** Directions **
Would you return the lines between the one holding "ATOM 144 C C" and the one holding "ATOM 197 C C", inclusive, and only those, exactly as they stand in the listing below?

** Provided records **
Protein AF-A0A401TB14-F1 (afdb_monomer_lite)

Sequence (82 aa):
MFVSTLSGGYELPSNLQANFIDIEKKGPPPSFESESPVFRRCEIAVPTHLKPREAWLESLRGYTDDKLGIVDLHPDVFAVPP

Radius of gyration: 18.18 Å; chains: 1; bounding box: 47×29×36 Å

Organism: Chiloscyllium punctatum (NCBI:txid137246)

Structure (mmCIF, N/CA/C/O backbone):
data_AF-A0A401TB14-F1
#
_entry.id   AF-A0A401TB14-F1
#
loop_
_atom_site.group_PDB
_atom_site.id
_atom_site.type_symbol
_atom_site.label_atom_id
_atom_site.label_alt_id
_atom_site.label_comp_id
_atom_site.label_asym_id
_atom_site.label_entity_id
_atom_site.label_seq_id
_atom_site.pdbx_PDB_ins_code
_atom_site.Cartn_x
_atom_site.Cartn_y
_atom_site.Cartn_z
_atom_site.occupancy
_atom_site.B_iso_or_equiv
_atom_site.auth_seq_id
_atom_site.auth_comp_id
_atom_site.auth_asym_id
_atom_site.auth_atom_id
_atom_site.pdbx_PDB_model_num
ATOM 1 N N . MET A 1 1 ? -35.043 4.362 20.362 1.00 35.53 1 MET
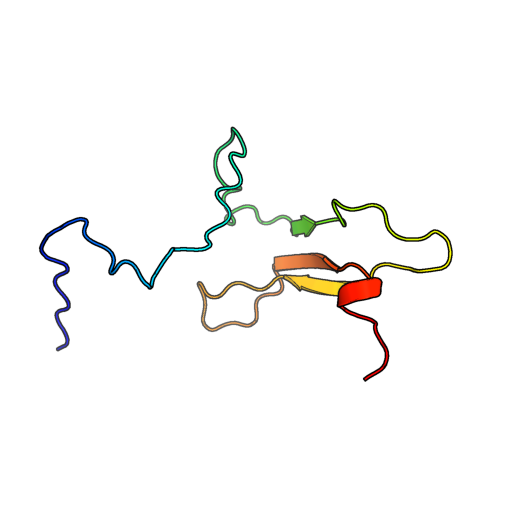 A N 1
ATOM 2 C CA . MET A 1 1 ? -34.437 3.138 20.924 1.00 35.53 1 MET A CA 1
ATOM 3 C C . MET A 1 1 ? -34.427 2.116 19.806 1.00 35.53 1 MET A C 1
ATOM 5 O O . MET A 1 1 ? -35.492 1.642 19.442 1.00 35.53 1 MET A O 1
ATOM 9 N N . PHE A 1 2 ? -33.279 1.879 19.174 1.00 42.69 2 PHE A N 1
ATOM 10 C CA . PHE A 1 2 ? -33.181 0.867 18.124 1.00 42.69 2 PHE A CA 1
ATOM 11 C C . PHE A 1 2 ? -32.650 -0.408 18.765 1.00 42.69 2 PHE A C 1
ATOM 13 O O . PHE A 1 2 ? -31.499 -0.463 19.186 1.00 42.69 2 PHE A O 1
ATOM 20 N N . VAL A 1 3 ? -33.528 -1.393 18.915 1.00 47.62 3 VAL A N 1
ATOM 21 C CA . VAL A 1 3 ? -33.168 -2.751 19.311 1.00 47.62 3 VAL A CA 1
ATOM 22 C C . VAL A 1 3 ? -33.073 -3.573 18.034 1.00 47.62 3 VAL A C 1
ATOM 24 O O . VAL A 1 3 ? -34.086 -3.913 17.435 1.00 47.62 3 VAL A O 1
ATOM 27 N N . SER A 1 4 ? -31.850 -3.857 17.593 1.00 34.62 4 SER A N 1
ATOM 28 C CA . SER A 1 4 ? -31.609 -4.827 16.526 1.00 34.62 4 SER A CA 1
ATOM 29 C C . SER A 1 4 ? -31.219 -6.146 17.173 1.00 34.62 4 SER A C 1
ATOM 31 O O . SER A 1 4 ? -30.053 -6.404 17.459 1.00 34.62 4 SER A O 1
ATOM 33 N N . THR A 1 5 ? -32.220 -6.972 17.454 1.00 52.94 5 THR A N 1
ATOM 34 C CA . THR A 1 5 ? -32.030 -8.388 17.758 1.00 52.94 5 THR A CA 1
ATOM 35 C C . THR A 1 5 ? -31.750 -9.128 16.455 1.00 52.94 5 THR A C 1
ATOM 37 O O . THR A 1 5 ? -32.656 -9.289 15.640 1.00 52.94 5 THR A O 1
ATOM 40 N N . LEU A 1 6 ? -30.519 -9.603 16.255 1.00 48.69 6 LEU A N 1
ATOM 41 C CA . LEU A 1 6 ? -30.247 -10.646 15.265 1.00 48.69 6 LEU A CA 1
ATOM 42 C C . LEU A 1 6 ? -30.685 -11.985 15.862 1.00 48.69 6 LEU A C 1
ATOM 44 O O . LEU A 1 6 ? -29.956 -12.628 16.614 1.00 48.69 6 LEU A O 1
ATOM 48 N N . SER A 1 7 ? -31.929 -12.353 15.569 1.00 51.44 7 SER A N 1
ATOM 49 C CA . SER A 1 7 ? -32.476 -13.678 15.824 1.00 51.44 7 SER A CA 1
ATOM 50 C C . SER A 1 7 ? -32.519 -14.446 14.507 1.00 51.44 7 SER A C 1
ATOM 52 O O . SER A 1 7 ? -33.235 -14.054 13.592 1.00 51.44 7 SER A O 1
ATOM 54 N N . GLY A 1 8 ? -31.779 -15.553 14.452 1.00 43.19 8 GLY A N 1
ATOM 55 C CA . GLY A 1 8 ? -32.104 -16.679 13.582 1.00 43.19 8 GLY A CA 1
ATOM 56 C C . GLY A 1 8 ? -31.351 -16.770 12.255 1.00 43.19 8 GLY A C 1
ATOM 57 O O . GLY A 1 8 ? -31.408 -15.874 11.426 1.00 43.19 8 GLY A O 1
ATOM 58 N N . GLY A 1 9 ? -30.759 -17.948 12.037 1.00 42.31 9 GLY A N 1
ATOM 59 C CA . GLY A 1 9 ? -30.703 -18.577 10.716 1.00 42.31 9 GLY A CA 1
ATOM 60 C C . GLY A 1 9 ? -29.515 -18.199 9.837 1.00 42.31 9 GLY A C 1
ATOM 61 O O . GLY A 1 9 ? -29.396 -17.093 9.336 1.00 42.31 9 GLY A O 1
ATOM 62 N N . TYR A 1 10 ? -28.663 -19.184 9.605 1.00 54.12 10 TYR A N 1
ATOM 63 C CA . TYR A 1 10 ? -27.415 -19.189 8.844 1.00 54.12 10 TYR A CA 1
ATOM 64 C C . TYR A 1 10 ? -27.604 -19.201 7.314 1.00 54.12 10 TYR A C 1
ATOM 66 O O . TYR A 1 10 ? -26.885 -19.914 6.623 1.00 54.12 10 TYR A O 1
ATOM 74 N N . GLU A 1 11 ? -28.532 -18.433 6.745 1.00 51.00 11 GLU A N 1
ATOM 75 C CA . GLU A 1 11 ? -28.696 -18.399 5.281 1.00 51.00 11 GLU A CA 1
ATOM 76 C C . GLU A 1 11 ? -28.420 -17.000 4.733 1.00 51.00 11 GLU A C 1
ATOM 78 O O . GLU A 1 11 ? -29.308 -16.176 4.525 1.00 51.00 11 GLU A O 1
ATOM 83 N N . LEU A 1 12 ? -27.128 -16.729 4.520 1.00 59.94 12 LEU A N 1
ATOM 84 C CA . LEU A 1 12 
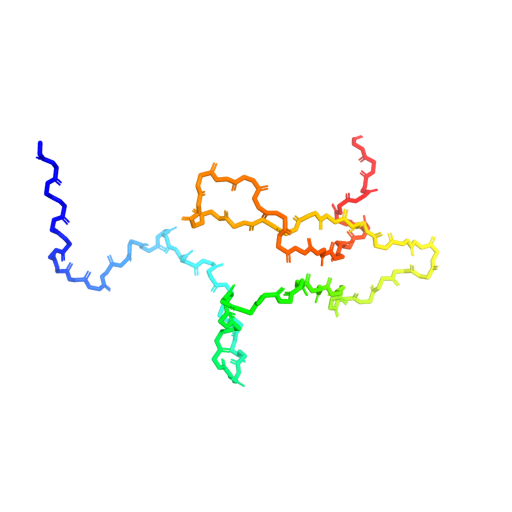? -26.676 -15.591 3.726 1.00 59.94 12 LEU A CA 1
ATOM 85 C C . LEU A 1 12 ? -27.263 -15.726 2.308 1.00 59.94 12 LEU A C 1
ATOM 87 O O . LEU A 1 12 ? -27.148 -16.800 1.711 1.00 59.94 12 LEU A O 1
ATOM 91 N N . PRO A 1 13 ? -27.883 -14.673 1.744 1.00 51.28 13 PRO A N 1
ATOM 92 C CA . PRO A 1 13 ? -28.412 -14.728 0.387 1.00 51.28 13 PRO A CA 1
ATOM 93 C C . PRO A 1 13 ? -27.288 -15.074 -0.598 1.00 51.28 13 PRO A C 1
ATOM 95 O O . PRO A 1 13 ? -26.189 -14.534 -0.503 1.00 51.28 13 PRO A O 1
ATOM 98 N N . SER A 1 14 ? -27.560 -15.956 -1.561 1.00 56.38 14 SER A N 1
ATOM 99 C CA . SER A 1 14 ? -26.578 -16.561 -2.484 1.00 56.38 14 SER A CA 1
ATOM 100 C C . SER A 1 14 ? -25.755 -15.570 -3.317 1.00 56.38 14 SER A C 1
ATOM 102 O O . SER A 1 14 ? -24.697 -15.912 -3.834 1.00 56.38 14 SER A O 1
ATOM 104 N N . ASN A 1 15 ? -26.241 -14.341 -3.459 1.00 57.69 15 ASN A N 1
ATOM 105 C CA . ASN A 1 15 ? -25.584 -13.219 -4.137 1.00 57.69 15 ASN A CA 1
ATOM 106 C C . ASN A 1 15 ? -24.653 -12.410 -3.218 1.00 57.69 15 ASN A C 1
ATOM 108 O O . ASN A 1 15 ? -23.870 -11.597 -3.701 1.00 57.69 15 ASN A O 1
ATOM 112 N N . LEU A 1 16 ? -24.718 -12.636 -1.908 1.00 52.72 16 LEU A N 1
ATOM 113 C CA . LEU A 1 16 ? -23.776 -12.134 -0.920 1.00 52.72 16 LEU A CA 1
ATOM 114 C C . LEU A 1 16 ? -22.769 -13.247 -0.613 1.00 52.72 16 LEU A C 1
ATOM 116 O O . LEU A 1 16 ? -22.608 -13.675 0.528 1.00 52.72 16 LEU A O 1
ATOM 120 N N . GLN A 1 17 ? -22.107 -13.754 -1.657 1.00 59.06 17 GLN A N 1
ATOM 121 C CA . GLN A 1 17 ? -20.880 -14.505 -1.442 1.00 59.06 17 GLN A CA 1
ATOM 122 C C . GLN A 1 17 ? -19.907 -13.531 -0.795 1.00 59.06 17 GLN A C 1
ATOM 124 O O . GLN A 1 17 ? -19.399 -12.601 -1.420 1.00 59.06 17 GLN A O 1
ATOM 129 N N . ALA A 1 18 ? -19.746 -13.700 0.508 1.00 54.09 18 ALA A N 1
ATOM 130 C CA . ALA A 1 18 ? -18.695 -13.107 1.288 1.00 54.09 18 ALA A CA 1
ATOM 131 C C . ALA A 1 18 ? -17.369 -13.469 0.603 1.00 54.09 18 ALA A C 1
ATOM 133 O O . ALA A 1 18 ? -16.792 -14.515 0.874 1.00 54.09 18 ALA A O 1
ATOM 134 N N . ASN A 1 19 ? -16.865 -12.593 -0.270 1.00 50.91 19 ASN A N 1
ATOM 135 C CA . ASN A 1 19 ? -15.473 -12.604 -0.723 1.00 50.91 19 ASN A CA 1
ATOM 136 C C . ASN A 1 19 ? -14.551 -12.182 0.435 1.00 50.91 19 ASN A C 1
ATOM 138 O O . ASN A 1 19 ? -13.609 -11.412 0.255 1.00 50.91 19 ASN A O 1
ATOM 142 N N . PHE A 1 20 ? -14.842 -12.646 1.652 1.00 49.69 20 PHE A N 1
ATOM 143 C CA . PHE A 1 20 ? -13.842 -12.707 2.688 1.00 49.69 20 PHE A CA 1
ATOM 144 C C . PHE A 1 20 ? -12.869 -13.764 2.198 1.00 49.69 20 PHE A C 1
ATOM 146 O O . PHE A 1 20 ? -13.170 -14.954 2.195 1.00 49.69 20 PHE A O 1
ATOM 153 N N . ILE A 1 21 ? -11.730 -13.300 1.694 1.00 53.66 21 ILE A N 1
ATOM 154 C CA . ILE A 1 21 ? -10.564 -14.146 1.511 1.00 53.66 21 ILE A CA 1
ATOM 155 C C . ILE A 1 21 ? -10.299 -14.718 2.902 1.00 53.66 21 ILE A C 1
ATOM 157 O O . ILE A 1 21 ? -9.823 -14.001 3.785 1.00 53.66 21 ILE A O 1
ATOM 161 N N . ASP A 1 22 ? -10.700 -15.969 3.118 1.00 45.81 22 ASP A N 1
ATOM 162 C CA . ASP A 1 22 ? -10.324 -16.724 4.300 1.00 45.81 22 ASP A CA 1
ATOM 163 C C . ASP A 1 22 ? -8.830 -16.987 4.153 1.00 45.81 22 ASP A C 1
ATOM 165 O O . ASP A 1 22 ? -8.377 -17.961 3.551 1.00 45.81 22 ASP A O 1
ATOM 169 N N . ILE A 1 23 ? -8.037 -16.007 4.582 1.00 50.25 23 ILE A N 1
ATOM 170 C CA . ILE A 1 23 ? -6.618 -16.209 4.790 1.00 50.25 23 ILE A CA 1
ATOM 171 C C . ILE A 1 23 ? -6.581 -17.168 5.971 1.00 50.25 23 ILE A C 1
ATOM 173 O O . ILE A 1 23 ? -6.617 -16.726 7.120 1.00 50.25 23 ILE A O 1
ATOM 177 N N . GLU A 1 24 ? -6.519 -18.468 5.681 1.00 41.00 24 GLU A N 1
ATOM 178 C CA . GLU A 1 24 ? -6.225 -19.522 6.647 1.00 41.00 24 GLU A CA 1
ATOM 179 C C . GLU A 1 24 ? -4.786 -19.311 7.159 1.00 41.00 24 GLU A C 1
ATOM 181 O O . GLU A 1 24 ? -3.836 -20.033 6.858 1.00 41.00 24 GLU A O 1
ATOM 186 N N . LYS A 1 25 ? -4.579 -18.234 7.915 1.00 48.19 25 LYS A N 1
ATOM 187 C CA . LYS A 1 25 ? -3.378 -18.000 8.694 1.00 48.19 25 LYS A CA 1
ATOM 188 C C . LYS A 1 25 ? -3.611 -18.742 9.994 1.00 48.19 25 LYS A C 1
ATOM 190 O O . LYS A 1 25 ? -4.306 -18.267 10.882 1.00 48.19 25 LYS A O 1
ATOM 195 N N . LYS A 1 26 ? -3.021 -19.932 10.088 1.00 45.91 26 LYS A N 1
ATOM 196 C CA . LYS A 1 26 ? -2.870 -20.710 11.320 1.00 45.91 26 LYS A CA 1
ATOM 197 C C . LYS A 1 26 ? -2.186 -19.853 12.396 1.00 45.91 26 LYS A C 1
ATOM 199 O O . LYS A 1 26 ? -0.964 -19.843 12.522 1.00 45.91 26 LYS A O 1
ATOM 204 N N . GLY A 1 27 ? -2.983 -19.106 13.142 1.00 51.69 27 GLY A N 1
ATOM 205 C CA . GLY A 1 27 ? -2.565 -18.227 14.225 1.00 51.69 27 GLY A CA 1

** Written solution **
ATOM 144 C C . PHE A 1 20 ? -12.869 -13.764 2.198 1.00 49.69 20 PHE A C 1
ATOM 146 O O . PHE A 1 20 ? -13.170 -14.954 2.195 1.00 49.69 20 PHE A O 1
ATOM 153 N N . ILE A 1 21 ? -11.730 -13.300 1.694 1.00 53.66 21 ILE A N 1
ATOM 154 C CA . ILE A 1 21 ? -10.564 -14.146 1.511 1.00 53.66 21 ILE A CA 1
ATOM 155 C C . ILE A 1 21 ? -10.299 -14.718 2.902 1.00 53.66 21 ILE A C 1
ATOM 157 O O . ILE A 1 21 ? -9.823 -14.001 3.785 1.00 53.66 21 ILE A O 1
ATOM 161 N N . ASP A 1 22 ? -10.700 -15.969 3.118 1.00 45.81 22 ASP A N 1
ATOM 162 C CA . ASP A 1 22 ? -10.324 -16.724 4.300 1.00 45.81 22 ASP A CA 1
ATOM 163 C C . ASP A 1 22 ? -8.830 -16.987 4.153 1.00 45.81 22 ASP A C 1
ATOM 165 O O . ASP A 1 22 ? -8.377 -17.961 3.551 1.00 45.81 22 ASP A O 1
ATOM 169 N N . ILE A 1 23 ? -8.037 -16.007 4.582 1.00 50.25 23 ILE A N 1
ATOM 170 C CA . ILE A 1 23 ? -6.618 -16.209 4.790 1.00 50.25 23 ILE A CA 1
ATOM 171 C C . ILE A 1 23 ? -6.581 -17.168 5.971 1.00 50.25 23 ILE A C 1
ATOM 173 O O . ILE A 1 23 ? -6.617 -16.726 7.120 1.00 50.25 23 ILE A O 1
ATOM 177 N N . GLU A 1 24 ? -6.519 -18.468 5.681 1.00 41.00 24 GLU A N 1
ATOM 178 C CA . GLU A 1 24 ? -6.225 -19.522 6.647 1.00 41.00 24 GLU A CA 1
ATOM 179 C C . GLU A 1 24 ? -4.786 -19.311 7.159 1.00 41.00 24 GLU A C 1
ATOM 181 O O . GLU A 1 24 ? -3.836 -20.033 6.858 1.00 41.00 24 GLU A O 1
ATOM 186 N N . LYS A 1 25 ? -4.579 -18.234 7.915 1.00 48.19 25 LYS A N 1
ATOM 187 C CA . LYS A 1 25 ? -3.378 -18.000 8.694 1.00 48.19 25 LYS A CA 1
ATOM 188 C C . LYS A 1 25 ? -3.611 -18.742 9.994 1.00 48.19 25 LYS A C 1
ATOM 190 O O . LYS A 1 25 ? -4.306 -18.267 10.882 1.00 48.19 25 LYS A O 1
ATOM 195 N N . LYS A 1 26 ? -3.021 -19.932 10.088 1.00 45.91 26 LYS A N 1
ATOM 196 C CA . LYS A 1 26 ? -2.870 -20.710 11.320 1.00 45.91 26 LYS A CA 1
ATOM 197 C C . LYS A 1 26 ? -2.186 -19.853 12.396 1.00 45.91 26 LYS A C 1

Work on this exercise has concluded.